> _Work task_: Set down exactly the lines of the records from the top to the line containing "ATOM 1 N N ."; include both.
== Source information
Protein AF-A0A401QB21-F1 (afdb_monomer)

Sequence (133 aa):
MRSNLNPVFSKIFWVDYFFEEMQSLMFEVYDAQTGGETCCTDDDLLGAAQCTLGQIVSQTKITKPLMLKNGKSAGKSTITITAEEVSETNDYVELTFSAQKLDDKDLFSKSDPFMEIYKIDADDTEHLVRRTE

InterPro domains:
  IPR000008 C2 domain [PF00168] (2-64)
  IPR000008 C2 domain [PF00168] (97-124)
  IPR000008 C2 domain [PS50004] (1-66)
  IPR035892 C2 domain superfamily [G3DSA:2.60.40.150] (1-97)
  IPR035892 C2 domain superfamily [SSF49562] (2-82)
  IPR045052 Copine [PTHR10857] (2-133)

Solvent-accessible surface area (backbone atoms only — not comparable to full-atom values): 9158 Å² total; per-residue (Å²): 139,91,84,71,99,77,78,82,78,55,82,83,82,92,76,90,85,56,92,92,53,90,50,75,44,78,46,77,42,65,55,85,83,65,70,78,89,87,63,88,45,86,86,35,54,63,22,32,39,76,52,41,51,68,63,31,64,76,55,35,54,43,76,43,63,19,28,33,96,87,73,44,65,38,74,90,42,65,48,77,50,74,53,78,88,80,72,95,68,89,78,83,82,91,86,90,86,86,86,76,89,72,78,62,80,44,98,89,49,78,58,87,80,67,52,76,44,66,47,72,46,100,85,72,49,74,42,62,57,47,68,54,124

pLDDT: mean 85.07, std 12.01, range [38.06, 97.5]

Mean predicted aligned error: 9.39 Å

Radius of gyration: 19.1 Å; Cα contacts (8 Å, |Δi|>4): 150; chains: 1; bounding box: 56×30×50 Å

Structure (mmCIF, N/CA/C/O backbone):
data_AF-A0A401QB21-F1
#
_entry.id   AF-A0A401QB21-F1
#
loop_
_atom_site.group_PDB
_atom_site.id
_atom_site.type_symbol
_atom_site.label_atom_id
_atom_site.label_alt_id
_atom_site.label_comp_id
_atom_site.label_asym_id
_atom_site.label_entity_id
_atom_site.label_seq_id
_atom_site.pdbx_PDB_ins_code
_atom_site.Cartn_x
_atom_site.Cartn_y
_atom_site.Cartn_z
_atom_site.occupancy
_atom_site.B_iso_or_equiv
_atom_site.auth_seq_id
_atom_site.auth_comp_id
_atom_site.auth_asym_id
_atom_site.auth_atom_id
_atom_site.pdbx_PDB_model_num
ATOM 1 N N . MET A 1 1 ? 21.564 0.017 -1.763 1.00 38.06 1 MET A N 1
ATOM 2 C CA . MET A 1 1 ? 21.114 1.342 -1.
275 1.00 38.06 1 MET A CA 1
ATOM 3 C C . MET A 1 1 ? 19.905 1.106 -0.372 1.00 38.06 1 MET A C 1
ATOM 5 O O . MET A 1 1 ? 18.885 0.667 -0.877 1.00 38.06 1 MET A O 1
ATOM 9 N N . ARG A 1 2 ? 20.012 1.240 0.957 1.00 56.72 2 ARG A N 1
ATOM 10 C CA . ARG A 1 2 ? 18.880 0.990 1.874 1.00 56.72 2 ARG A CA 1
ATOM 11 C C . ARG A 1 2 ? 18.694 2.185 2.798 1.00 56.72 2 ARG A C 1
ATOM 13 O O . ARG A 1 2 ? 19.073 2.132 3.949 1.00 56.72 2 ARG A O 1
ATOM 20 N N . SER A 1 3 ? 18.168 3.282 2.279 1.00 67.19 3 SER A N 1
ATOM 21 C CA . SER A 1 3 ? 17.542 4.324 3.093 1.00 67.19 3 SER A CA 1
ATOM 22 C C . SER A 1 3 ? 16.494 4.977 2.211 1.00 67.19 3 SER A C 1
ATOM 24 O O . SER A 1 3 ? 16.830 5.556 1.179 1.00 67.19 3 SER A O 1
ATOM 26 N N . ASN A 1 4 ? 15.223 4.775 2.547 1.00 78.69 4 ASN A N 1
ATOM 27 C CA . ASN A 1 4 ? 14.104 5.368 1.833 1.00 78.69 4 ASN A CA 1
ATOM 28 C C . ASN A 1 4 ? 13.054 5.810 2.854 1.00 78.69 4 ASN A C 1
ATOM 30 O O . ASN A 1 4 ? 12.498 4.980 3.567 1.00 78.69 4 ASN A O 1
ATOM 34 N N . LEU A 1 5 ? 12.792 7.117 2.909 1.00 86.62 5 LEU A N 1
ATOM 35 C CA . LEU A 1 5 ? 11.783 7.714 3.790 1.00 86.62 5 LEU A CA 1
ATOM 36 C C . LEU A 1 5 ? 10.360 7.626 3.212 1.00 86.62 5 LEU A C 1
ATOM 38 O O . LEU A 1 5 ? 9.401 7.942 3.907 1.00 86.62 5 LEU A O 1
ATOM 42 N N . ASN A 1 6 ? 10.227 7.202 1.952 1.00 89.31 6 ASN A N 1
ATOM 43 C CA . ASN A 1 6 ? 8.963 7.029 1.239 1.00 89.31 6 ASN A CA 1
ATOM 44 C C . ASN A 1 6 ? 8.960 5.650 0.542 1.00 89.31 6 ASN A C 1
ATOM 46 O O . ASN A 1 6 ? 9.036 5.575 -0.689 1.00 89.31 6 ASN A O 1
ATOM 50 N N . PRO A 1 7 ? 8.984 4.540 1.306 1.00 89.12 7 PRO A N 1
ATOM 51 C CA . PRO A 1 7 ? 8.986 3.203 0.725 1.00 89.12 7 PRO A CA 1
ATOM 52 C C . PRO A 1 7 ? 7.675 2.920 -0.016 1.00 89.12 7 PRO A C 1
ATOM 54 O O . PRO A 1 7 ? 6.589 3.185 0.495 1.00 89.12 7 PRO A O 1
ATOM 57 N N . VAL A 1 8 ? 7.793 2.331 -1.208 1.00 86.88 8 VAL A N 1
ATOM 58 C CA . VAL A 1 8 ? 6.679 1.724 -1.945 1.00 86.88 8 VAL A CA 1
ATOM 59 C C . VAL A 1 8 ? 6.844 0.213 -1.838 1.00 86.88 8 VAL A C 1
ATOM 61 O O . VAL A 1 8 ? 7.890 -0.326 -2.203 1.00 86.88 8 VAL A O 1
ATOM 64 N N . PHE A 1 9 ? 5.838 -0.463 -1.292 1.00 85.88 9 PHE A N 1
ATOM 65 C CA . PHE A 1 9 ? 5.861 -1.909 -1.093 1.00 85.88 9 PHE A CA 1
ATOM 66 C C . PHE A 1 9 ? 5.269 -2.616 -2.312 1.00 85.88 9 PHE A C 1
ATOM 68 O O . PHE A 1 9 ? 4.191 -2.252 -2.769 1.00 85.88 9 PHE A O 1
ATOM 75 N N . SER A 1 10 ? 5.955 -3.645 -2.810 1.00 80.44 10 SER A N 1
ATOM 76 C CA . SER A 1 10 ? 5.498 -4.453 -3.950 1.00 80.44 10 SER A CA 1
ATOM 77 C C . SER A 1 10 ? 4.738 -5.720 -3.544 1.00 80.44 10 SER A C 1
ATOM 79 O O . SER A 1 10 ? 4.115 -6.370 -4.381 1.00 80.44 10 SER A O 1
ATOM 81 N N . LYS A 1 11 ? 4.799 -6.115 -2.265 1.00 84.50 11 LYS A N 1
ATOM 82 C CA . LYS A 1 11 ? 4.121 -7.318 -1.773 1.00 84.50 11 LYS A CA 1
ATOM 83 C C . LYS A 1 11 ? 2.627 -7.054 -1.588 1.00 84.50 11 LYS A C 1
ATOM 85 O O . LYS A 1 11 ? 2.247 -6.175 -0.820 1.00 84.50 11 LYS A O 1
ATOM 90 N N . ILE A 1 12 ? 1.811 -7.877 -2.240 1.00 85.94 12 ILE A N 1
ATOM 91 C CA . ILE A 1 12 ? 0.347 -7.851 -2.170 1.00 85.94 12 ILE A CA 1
====
> _Response area_:
Protein AF-A0A401QB21-F1 (afdb_monomer)

Sequence (133 aa):
MRSNLNPVFSKIFWVDYFFEEMQSLMFEVYDAQTGGETCCTDDDLLGAAQCTLGQIVSQTKITKPLMLKNGKSAGKSTITITAEEVSETNDYVELTFSAQKLDDKDLFSKSDPFMEIYKIDADDTEHLVRRTE

InterPro domains:
  IPR000008 C2 domain [PF00168] (2-64)
  IPR000008 C2 domain [PF00168] (97-124)
  IPR000008 C2 domain [PS50004] (1-66)
  IPR035892 C2 domain superfamily [G3DSA:2.60.40.150] (1-97)
  IPR035892 C2 domain superfamily [SSF49562] (2-82)
  IPR045052 Copine [PTHR10857] (2-133)

Solvent-accessible surface area (backbone atoms only — not comparable to full-atom values): 9158 Å² total; per-residue (Å²): 139,91,84,71,99,77,78,82,78,55,82,83,82,92,76,90,85,56,92,92,53,90,50,75,44,78,46,77,42,65,55,85,83,65,70,78,89,87,63,88,45,86,86,35,54,63,22,32,39,76,52,41,51,68,63,31,64,76,55,35,54,43,76,43,63,19,28,33,96,87,73,44,65,38,74,90,42,65,48,77,50,74,53,78,88,80,72,95,68,89,78,83,82,91,86,90,86,86,86,76,89,72,78,62,80,44,98,89,49,78,58,87,80,67,52,76,44,66,47,72,46,100,85,72,49,74,42,62,57,47,68,54,124

pLDDT: mean 85.07, std 12.01, range [38.06, 97.5]

Mean predicted aligned error: 9.39 Å

Radius of gyration: 19.1 Å; Cα contacts (8 Å, |Δi|>4): 150; chains: 1; bounding box: 56×30×50 Å

Structure (mmCIF, N/CA/C/O backbone):
data_AF-A0A401QB21-F1
#
_entry.id   AF-A0A401QB21-F1
#
loop_
_atom_site.group_PDB
_atom_site.id
_atom_site.type_symbol
_atom_site.label_atom_id
_atom_site.label_alt_id
_atom_site.label_comp_id
_atom_site.label_asym_id
_atom_site.label_entity_id
_atom_site.label_seq_id
_atom_site.pdbx_PDB_ins_code
_atom_site.Cartn_x
_atom_site.Cartn_y
_atom_site.Cartn_z
_atom_site.occupancy
_atom_site.B_iso_or_equiv
_atom_site.auth_seq_id
_atom_site.auth_comp_id
_atom_site.auth_asym_id
_atom_site.auth_atom_id
_atom_site.pdbx_PDB_model_num
ATOM 1 N N . MET A 1 1 ? 21.564 0.017 -1.763 1.00 38.06 1 MET A N 1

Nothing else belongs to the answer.